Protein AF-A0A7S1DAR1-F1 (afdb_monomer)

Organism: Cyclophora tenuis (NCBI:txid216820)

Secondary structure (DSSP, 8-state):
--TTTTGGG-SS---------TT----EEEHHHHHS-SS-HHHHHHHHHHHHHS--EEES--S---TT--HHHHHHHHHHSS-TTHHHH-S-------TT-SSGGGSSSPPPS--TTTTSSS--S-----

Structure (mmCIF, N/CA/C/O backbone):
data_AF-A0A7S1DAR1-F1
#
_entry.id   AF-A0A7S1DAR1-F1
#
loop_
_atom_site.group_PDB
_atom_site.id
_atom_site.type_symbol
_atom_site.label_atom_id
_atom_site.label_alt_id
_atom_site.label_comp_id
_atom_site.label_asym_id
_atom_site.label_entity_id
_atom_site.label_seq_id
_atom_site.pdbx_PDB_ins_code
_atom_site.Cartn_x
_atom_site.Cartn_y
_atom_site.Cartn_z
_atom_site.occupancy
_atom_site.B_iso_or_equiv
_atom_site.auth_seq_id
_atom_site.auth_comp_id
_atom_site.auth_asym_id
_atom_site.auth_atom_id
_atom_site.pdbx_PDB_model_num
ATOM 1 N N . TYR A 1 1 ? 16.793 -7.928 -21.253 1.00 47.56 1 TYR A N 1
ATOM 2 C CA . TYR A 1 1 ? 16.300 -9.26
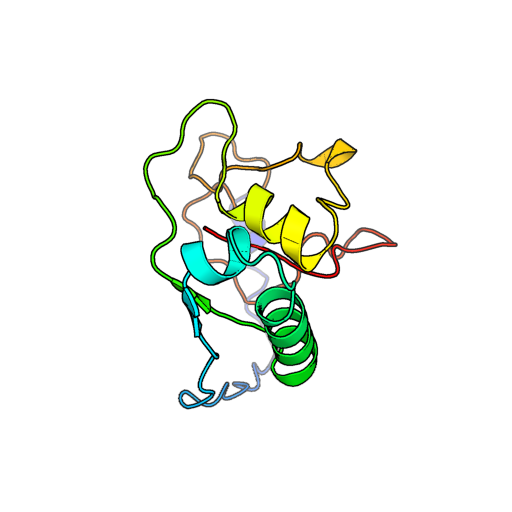3 -20.875 1.00 47.56 1 TYR A CA 1
ATOM 3 C C . TYR A 1 1 ? 16.161 -10.081 -22.145 1.00 47.56 1 TYR A C 1
ATOM 5 O O . TYR A 1 1 ? 15.444 -9.650 -23.037 1.00 47.56 1 TYR A O 1
ATOM 13 N N . ASP A 1 2 ? 16.934 -11.158 -22.271 1.00 40.84 2 ASP A N 1
ATOM 14 C CA . ASP A 1 2 ? 17.003 -11.999 -23.472 1.00 40.84 2 ASP A CA 1
ATOM 15 C C . ASP A 1 2 ? 15.807 -12.968 -23.534 1.00 40.84 2 ASP A C 1
ATOM 17 O O . ASP A 1 2 ? 15.415 -13.559 -22.525 1.00 40.84 2 ASP A O 1
ATOM 21 N N . SER A 1 3 ? 15.199 -13.109 -24.713 1.00 47.09 3 SER A N 1
ATOM 22 C CA . SER A 1 3 ? 14.011 -13.938 -24.950 1.00 47.09 3 SER A CA 1
ATOM 23 C C . SER A 1 3 ? 14.264 -15.433 -24.753 1.00 47.09 3 SER A C 1
ATOM 25 O O . SER A 1 3 ? 13.320 -16.188 -24.504 1.00 47.09 3 SER A O 1
ATOM 27 N N . ASP A 1 4 ? 15.522 -15.862 -24.834 1.00 44.72 4 ASP A N 1
ATOM 28 C CA . ASP A 1 4 ? 15.885 -17.276 -24.766 1.00 44.72 4 ASP A CA 1
ATOM 29 C C . ASP A 1 4 ? 15.995 -17.803 -23.330 1.00 44.72 4 ASP A C 1
ATOM 31 O O . ASP A 1 4 ? 15.764 -18.989 -23.083 1.00 44.72 4 ASP A O 1
ATOM 35 N N . THR A 1 5 ? 16.201 -16.929 -22.340 1.00 45.88 5 THR A N 1
ATOM 36 C CA . THR A 1 5 ? 16.242 -17.333 -20.923 1.00 45.88 5 THR A CA 1
ATOM 37 C C . THR A 1 5 ? 14.859 -17.717 -20.375 1.00 45.88 5 THR A C 1
ATOM 39 O O . THR A 1 5 ? 14.759 -18.472 -19.409 1.00 45.88 5 THR A O 1
ATOM 42 N N . LEU A 1 6 ? 13.776 -17.237 -21.002 1.00 46.19 6 LEU A N 1
ATOM 43 C CA . LEU A 1 6 ? 12.394 -17.469 -20.560 1.00 46.19 6 LEU A CA 1
ATOM 44 C C . LEU A 1 6 ? 11.806 -18.805 -21.042 1.00 46.19 6 LEU A C 1
ATOM 46 O O . LEU A 1 6 ? 10.859 -19.309 -20.437 1.00 46.19 6 LEU A O 1
ATOM 50 N N . LYS A 1 7 ? 12.347 -19.405 -22.110 1.00 44.91 7 LYS A N 1
ATOM 51 C CA . LYS A 1 7 ? 11.794 -20.647 -22.683 1.00 44.91 7 LYS A CA 1
ATOM 52 C C . LYS A 1 7 ? 12.180 -21.907 -21.902 1.00 44.91 7 LYS A C 1
ATOM 54 O O . LYS A 1 7 ? 11.415 -22.864 -21.906 1.00 44.91 7 LYS A O 1
ATOM 59 N N . ASN A 1 8 ? 13.301 -21.883 -21.178 1.00 39.53 8 ASN A N 1
ATOM 60 C CA . ASN A 1 8 ? 13.869 -23.069 -20.523 1.00 39.53 8 ASN A CA 1
ATOM 61 C C . ASN A 1 8 ? 13.453 -23.281 -19.055 1.00 39.53 8 ASN A C 1
ATOM 63 O O . ASN A 1 8 ? 13.931 -24.219 -18.429 1.00 39.53 8 ASN A O 1
ATOM 67 N N . ARG A 1 9 ? 12.568 -22.452 -18.480 1.00 46.78 9 ARG A N 1
ATOM 68 C CA . ARG A 1 9 ? 12.106 -22.613 -17.080 1.00 46.78 9 ARG A CA 1
ATOM 69 C C . ARG A 1 9 ? 10.787 -23.385 -16.931 1.00 46.78 9 ARG A C 1
ATOM 71 O O . ARG A 1 9 ? 10.230 -23.417 -15.841 1.00 46.78 9 ARG A O 1
ATOM 78 N N . ARG A 1 10 ? 10.265 -23.984 -18.007 1.00 46.66 10 ARG A N 1
ATOM 79 C CA . ARG A 1 10 ? 8.959 -24.672 -18.018 1.00 46.66 10 ARG A CA 1
ATOM 80 C C . ARG A 1 10 ? 9.046 -26.188 -17.848 1.00 46.66 10 ARG A C 1
ATOM 82 O O . ARG A 1 10 ? 8.225 -26.889 -18.431 1.00 46.66 10 ARG A O
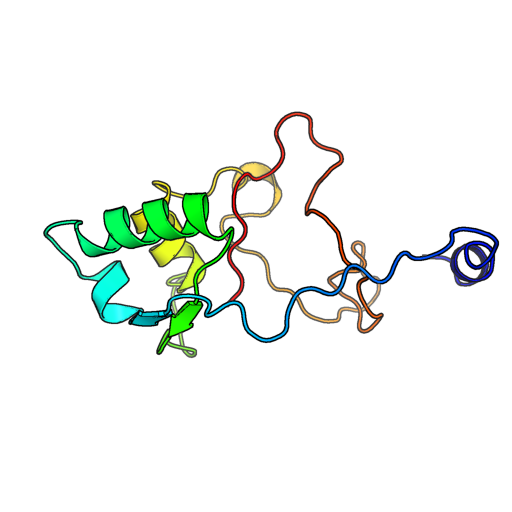 1
ATOM 89 N N . ASP A 1 11 ? 10.008 -26.702 -17.088 1.00 52.88 11 ASP A N 1
ATOM 90 C CA . ASP A 1 11 ? 10.055 -28.143 -16.849 1.00 52.88 11 ASP A CA 1
ATOM 91 C C . ASP A 1 11 ? 10.22
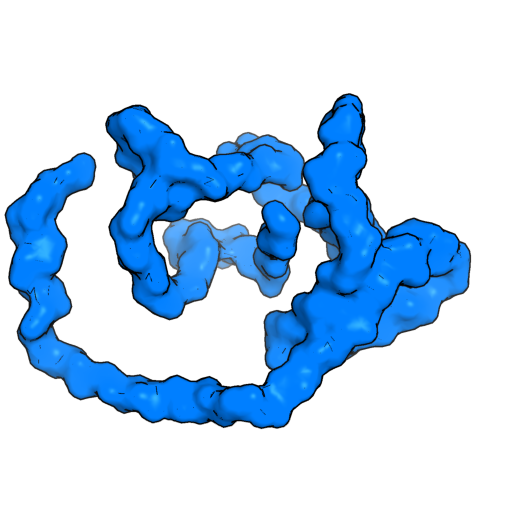9 -28.491 -15.363 1.00 52.88 11 ASP A C 1
ATOM 93 O O . ASP A 1 11 ? 11.137 -28.013 -14.687 1.00 52.88 11 ASP A O 1
ATOM 97 N N . SER A 1 12 ? 9.293 -29.324 -14.902 1.00 45.91 12 SER A N 1
ATOM 98 C CA . SER A 1 12 ? 9.273 -30.162 -13.694 1.00 45.91 12 SER A CA 1
ATOM 99 C C . SER A 1 12 ? 8.940 -29.636 -12.285 1.00 45.91 12 SER A C 1
ATOM 101 O O . SER A 1 12 ? 9.088 -30.417 -11.347 1.00 45.91 12 SER A O 1
ATOM 103 N N . THR A 1 13 ? 8.403 -28.433 -12.064 1.00 44.00 13 THR A N 1
ATOM 104 C CA . THR A 1 13 ? 7.815 -28.129 -10.737 1.00 44.00 13 THR A CA 1
ATOM 105 C C . THR A 1 13 ? 6.308 -28.349 -10.783 1.00 44.00 13 THR A C 1
ATOM 107 O O . THR A 1 13 ? 5.592 -27.559 -11.394 1.00 44.00 13 THR A O 1
ATOM 110 N N . GLU A 1 14 ? 5.815 -29.416 -10.145 1.00 40.19 14 GLU A N 1
ATOM 111 C CA . GLU A 1 14 ? 4.391 -29.549 -9.818 1.00 40.19 14 GLU A CA 1
ATOM 112 C C . GLU A 1 14 ? 3.965 -28.303 -9.037 1.00 40.19 14 GLU A C 1
ATOM 114 O O . GLU A 1 14 ? 4.244 -28.158 -7.843 1.00 40.19 14 GLU A O 1
ATOM 119 N N . VAL A 1 15 ? 3.306 -27.373 -9.726 1.00 48.25 15 VAL A N 1
ATOM 120 C CA . VAL A 1 15 ? 2.632 -26.255 -9.086 1.00 48.25 15 VAL A CA 1
ATOM 121 C C . VAL A 1 15 ? 1.485 -26.880 -8.310 1.00 48.25 15 VAL A C 1
ATOM 123 O O . VAL A 1 15 ? 0.424 -27.167 -8.861 1.00 48.25 15 VAL A O 1
ATOM 126 N N . LYS A 1 16 ? 1.698 -27.137 -7.015 1.00 41.78 16 LYS A N 1
ATOM 127 C CA . LYS A 1 16 ? 0.576 -27.274 -6.092 1.00 41.78 16 LYS A CA 1
ATOM 128 C C . LYS A 1 16 ? -0.202 -25.981 -6.239 1.00 41.78 16 LYS A C 1
ATOM 130 O O . LYS A 1 16 ? 0.270 -24.938 -5.792 1.00 41.78 16 LYS A O 1
ATOM 135 N N . GLU A 1 17 ? -1.350 -26.045 -6.907 1.00 47.22 17 GLU A N 1
ATOM 136 C CA . GLU A 1 17 ? -2.324 -24.967 -6.904 1.00 47.22 17 GLU A CA 1
ATOM 137 C C . GLU A 1 17 ? -2.701 -24.731 -5.443 1.00 47.22 17 GLU A C 1
ATOM 139 O O . GLU A 1 17 ? -3.585 -25.384 -4.882 1.00 47.22 17 GLU A O 1
ATOM 144 N N . ALA A 1 18 ? -1.965 -23.840 -4.782 1.00 45.00 18 ALA A N 1
ATOM 145 C CA . ALA A 1 18 ? -2.362 -23.286 -3.516 1.00 45.00 18 ALA A CA 1
ATOM 146 C C . ALA A 1 18 ? -3.664 -22.556 -3.819 1.00 45.00 18 ALA A C 1
ATOM 148 O O . ALA A 1 18 ? -3.677 -21.460 -4.379 1.00 45.00 18 ALA A O 1
ATOM 149 N N . ARG A 1 19 ? -4.777 -23.232 -3.535 1.00 39.06 19 ARG A N 1
ATOM 150 C CA . ARG A 1 19 ? -6.110 -22.656 -3.569 1.00 39.06 19 ARG A CA 1
ATOM 151 C C . ARG A 1 19 ? -6.139 -21.574 -2.498 1.00 39.06 19 ARG A C 1
ATOM 153 O O . ARG A 1 19 ? -6.553 -21.832 -1.372 1.00 39.06 19 ARG A O 1
ATOM 160 N N . ILE A 1 20 ? -5.683 -20.372 -2.846 1.00 49.44 20 ILE A N 1
ATOM 161 C CA . ILE A 1 20 ? -6.088 -19.159 -2.147 1.00 49.44 20 ILE A CA 1
ATOM 162 C C . ILE A 1 20 ? -7.609 -19.199 -2.216 1.00 49.44 20 ILE A C 1
ATOM 164 O O . ILE A 1 20 ? -8.197 -19.163 -3.301 1.00 49.44 20 ILE A O 1
ATOM 168 N N . SER A 1 21 ? -8.248 -19.441 -1.072 1.00 44.25 21 SER A N 1
ATOM 169 C CA . SER A 1 21 ? -9.697 -19.524 -1.036 1.00 44.25 21 SER A CA 1
ATOM 170 C C . SER A 1 21 ? -10.226 -18.187 -1.547 1.00 44.25 21 SER A C 1
ATOM 172 O O . SER A 1 21 ? -9.835 -17.139 -1.036 1.00 44.25 21 SER A O 1
ATOM 174 N N . LYS A 1 22 ? -11.106 -18.210 -2.550 1.00 50.19 22 LYS A N 1
ATOM 175 C CA . LYS A 1 22 ? -11.732 -17.002 -3.116 1.00 50.19 22 LYS A CA 1
ATOM 176 C C . LYS A 1 22 ? -12.549 -16.188 -2.093 1.00 50.19 22 LYS A C 1
ATOM 178 O O . LYS A 1 22 ? -13.044 -15.129 -2.448 1.00 50.19 22 LYS A O 1
ATOM 183 N N . ASN A 1 23 ? -12.682 -16.684 -0.860 1.00 49.28 23 ASN A N 1
ATOM 184 C CA . ASN A 1 23 ? -13.565 -16.177 0.189 1.00 49.28 23 ASN A CA 1
ATOM 185 C C . ASN A 1 23 ? -12.811 -15.626 1.413 1.00 49.28 23 ASN A C 1
ATOM 187 O O . ASN A 1 23 ? -13.392 -15.533 2.490 1.00 49.28 23 ASN A O 1
ATOM 191 N N . GLY A 1 24 ? -11.520 -15.306 1.296 1.00 56.56 24 GLY A N 1
ATOM 192 C CA . GLY A 1 24 ? -10.881 -14.480 2.318 1.00 56.56 24 GLY A CA 1
ATOM 193 C C . GLY A 1 24 ? -11.434 -13.063 2.206 1.00 56.56 24 GLY A C 1
ATOM 194 O O . GLY A 1 24 ? -11.058 -12.351 1.277 1.00 56.56 24 GLY A O 1
ATOM 195 N N . ASP A 1 25 ? -12.338 -12.667 3.102 1.00 76.56 25 ASP A N 1
ATOM 196 C CA . ASP A 1 25 ? -12.815 -11.286 3.170 1.00 76.56 25 ASP A CA 1
ATOM 197 C C . ASP A 1 25 ? -11.646 -10.387 3.596 1.00 76.56 25 ASP A C 1
ATOM 199 O O . ASP A 1 25 ? -11.324 -10.268 4.778 1.00 76.56 25 ASP A O 1
ATOM 203 N N . VAL A 1 26 ? -10.975 -9.772 2.618 1.00 87.94 26 VAL A N 1
ATOM 204 C CA . VAL A 1 26 ? -9.982 -8.727 2.879 1.00 87.94 26 VAL A CA 1
ATOM 205 C C . VAL A 1 26 ? -10.729 -7.539 3.469 1.00 87.94 26 VAL A C 1
ATOM 207 O O . VAL A 1 26 ? -11.562 -6.915 2.802 1.00 87.94 26 VAL A O 1
ATOM 210 N N . LYS A 1 27 ? -10.451 -7.238 4.738 1.00 94.19 27 LYS A N 1
ATOM 211 C CA . LYS A 1 27 ? -11.102 -6.128 5.428 1.00 94.19 27 LYS A CA 1
ATOM 212 C C . LYS A 1 27 ? -10.760 -4.819 4.734 1.00 94.19 27 LYS A C 1
ATOM 214 O O . LYS A 1 27 ? -9.613 -4.585 4.349 1.00 94.19 27 LYS A O 1
ATOM 219 N N . ALA A 1 28 ? -11.770 -3.972 4.593 1.00 95.25 28 ALA A N 1
ATOM 220 C CA . ALA A 1 28 ? -11.638 -2.698 3.920 1.00 95.25 28 ALA A CA 1
ATOM 221 C C . ALA A 1 28 ? -11.791 -1.525 4.885 1.00 95.25 28 ALA A C 1
ATOM 223 O O . ALA A 1 28 ? -12.668 -1.544 5.747 1.00 95.25 28 ALA A O 1
ATOM 224 N N . PHE A 1 29 ? -10.985 -0.491 4.672 1.00 95.56 29 PHE A N 1
ATOM 225 C CA . PHE A 1 29 ? -11.032 0.783 5.381 1.00 95.56 29 PHE A CA 1
ATOM 226 C C . PHE A 1 29 ? -11.195 1.916 4.363 1.00 95.56 29 PHE A C 1
ATOM 228 O O . PHE A 1 29 ? -10.680 1.823 3.250 1.00 95.56 29 PHE A O 1
ATOM 235 N N . SER A 1 30 ? -11.914 2.979 4.722 1.00 96.44 30 SER A N 1
ATOM 236 C CA . SER A 1 30 ? -11.930 4.210 3.921 1.00 96.44 30 SER A CA 1
ATOM 237 C C . SER A 1 30 ? -10.579 4.911 4.045 1.00 96.44 30 SER A C 1
ATOM 239 O O . SER A 1 30 ? -10.053 5.026 5.152 1.00 96.44 30 SER A O 1
ATOM 241 N N . TYR A 1 31 ? -10.041 5.408 2.931 1.00 96.44 31 TYR A N 1
ATOM 242 C CA . TYR A 1 31 ? -8.822 6.213 2.902 1.00 96.44 31 TYR A CA 1
ATOM 243 C C . TYR A 1 31 ? -8.922 7.404 3.850 1.00 96.44 31 TYR A C 1
ATOM 245 O O . TYR A 1 31 ? -8.039 7.611 4.678 1.00 96.44 31 TYR A O 1
ATOM 253 N N . GLN A 1 32 ? -10.030 8.144 3.771 1.00 95.38 32 GLN A N 1
ATOM 254 C CA . GLN A 1 32 ? -10.242 9.326 4.595 1.00 95.38 32 GLN A CA 1
ATOM 255 C C . GLN A 1 32 ? -10.251 8.965 6.082 1.00 95.38 32 GLN A C 1
ATOM 257 O O . GLN A 1 32 ? -9.542 9.579 6.870 1.00 95.38 32 GLN A O 1
ATOM 262 N N . SER A 1 33 ? -11.000 7.925 6.463 1.00 94.56 33 SER A N 1
ATOM 263 C CA . SER A 1 33 ? -11.057 7.481 7.860 1.00 94.56 33 SER A CA 1
ATOM 264 C C . SER A 1 33 ? -9.715 6.970 8.364 1.00 94.56 33 SER A C 1
ATOM 266 O O . SER A 1 33 ? -9.431 7.106 9.540 1.00 94.56 33 SER A O 1
ATOM 268 N N . LEU A 1 34 ? -8.896 6.373 7.500 1.00 95.19 34 LEU A N 1
ATOM 269 C CA . LEU A 1 34 ? -7.583 5.877 7.886 1.00 95.19 34 LEU A CA 1
ATOM 270 C C . LEU A 1 34 ? -6.577 7.019 8.075 1.00 95.19 34 LEU A C 1
ATOM 272 O O . LEU A 1 34 ? -5.794 6.974 9.014 1.00 95.19 34 LEU A O 1
ATOM 276 N N . VAL A 1 35 ? -6.589 8.027 7.199 1.00 93.06 35 VAL A N 1
ATOM 277 C CA . VAL A 1 35 ? -5.583 9.104 7.192 1.00 93.06 35 VAL A CA 1
ATOM 278 C C . VAL A 1 35 ? -5.936 10.268 8.124 1.00 93.06 35 VAL A C 1
ATOM 280 O O . VAL A 1 35 ? -5.036 10.886 8.686 1.00 93.06 35 VAL A O 1
ATOM 283 N N . GLU A 1 36 ? -7.221 10.575 8.309 1.00 90.81 36 GLU A N 1
ATOM 284 C CA . GLU A 1 36 ? -7.679 11.721 9.113 1.00 90.81 36 GLU A CA 1
ATOM 285 C C . GLU A 1 36 ? -8.039 11.353 10.564 1.00 90.81 36 GLU A C 1
ATOM 287 O O . GLU A 1 36 ? -8.412 12.232 11.347 1.00 90.81 36 GLU A O 1
ATOM 292 N N . ASP A 1 37 ? -7.941 10.074 10.943 1.00 87.62 37 ASP A N 1
ATOM 293 C CA . ASP A 1 37 ? -8.264 9.622 12.296 1.00 87.62 37 ASP A CA 1
ATOM 294 C C . ASP A 1 37 ? -7.263 10.148 13.337 1.00 87.62 37 ASP A C 1
ATOM 296 O O . ASP A 1 37 ? -6.114 9.715 13.425 1.00 87.62 37 ASP A O 1
ATOM 300 N N . GLN A 1 38 ? -7.734 11.072 14.175 1.00 81.38 38 GLN A N 1
ATOM 301 C CA . GLN A 1 38 ? -6.934 11.678 15.237 1.00 81.38 38 GLN A CA 1
ATOM 302 C C . GLN A 1 38 ? -6.731 10.755 16.445 1.00 81.38 38 GLN A C 1
ATOM 304 O O . GLN A 1 38 ? -5.779 10.972 17.194 1.00 81.38 38 GLN A O 1
ATOM 309 N N . SER A 1 39 ? -7.596 9.754 16.670 1.00 88.00 39 SER A N 1
ATOM 310 C CA . SER A 1 39 ? -7.429 8.828 17.802 1.00 88.00 39 SER A CA 1
ATOM 311 C C . SER A 1 39 ? -6.444 7.698 17.499 1.00 88.00 39 SER A C 1
ATOM 313 O O . SER A 1 39 ? -5.948 7.068 18.430 1.00 88.00 39 SER A O 1
ATOM 315 N N . SER A 1 40 ? -6.097 7.497 16.220 1.00 87.19 40 SER A N 1
ATOM 316 C CA . SER A 1 40 ? -5.259 6.395 15.720 1.00 87.19 40 SER A CA 1
ATOM 317 C C . SER A 1 40 ? -5.855 4.995 15.933 1.00 87.19 40 SER A C 1
ATOM 319 O O . SER A 1 40 ? -5.163 3.997 15.716 1.00 87.19 40 SER A O 1
ATOM 321 N N . ASP A 1 41 ? -7.130 4.895 16.317 1.00 94.38 41 ASP A N 1
ATOM 322 C CA . ASP A 1 41 ? -7.811 3.616 16.529 1.00 94.38 41 ASP A CA 1
ATOM 323 C C . ASP A 1 41 ? -7.950 2.851 15.210 1.00 94.38 41 ASP A C 1
ATOM 325 O O . ASP A 1 41 ? -7.698 1.646 15.155 1.00 94.38 41 ASP A O 1
ATOM 329 N N . ILE A 1 42 ? -8.284 3.558 14.126 1.00 95.25 42 ILE A N 1
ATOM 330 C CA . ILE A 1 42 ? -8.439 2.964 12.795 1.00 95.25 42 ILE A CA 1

What is required
Set down exactly the lines above, from the one containing "ATOM 302 C C" to the final line of the material, with both ends kept and no other lines.

The answer
ATOM 302 C C . GLN A 1 38 ? -6.731 10.755 16.445 1.00 81.38 38 GLN A C 1
ATOM 304 O O . GLN A 1 38 ? -5.779 10.972 17.194 1.00 81.38 38 GLN A O 1
ATOM 309 N N . SER A 1 39 ? -7.596 9.754 16.670 1.00 88.00 39 SER A N 1
ATOM 310 C CA . SER A 1 39 ? -7.429 8.828 17.802 1.00 88.00 39 SER A CA 1
ATOM 311 C C . SER A 1 39 ? -6.444 7.698 17.499 1.00 88.00 39 SER A C 1
ATOM 313 O O . SER A 1 39 ? -5.948 7.068 18.430 1.00 88.00 39 SER A O 1
ATOM 315 N N . SER A 1 40 ? -6.097 7.497 16.220 1.00 87.19 40 SER A N 1
ATOM 316 C CA . SER A 1 40 ? -5.259 6.395 15.720 1.00 87.19 40 SER A CA 1
ATOM 317 C C . SER A 1 40 ? -5.855 4.995 15.933 1.00 87.19 40 SER A C 1
ATOM 319 O O . SER A 1 40 ? -5.163 3.997 15.716 1.00 87.19 40 SER A O 1
ATOM 321 N N . ASP A 1 41 ? -7.130 4.895 16.317 1.00 94.38 41 ASP A N 1
ATOM 322 C CA . ASP A 1 41 ? -7.811 3.616 16.529 1.00 94.38 41 ASP A CA 1
ATOM 323 C C . ASP A 1 41 ? -7.950 2.851 15.210 1.00 94.38 41 ASP A C 1
ATOM 325 O O . ASP A 1 41 ? -7.698 1.646 15.155 1.00 94.38 41 ASP A O 1
ATOM 329 N N . ILE A 1 42 ? -8.284 3.558 14.126 1.00 95.25 42 ILE A N 1
ATOM 330 C CA . ILE A 1 42 ? -8.439 2.964 12.795 1.00 95.25 42 ILE A CA 1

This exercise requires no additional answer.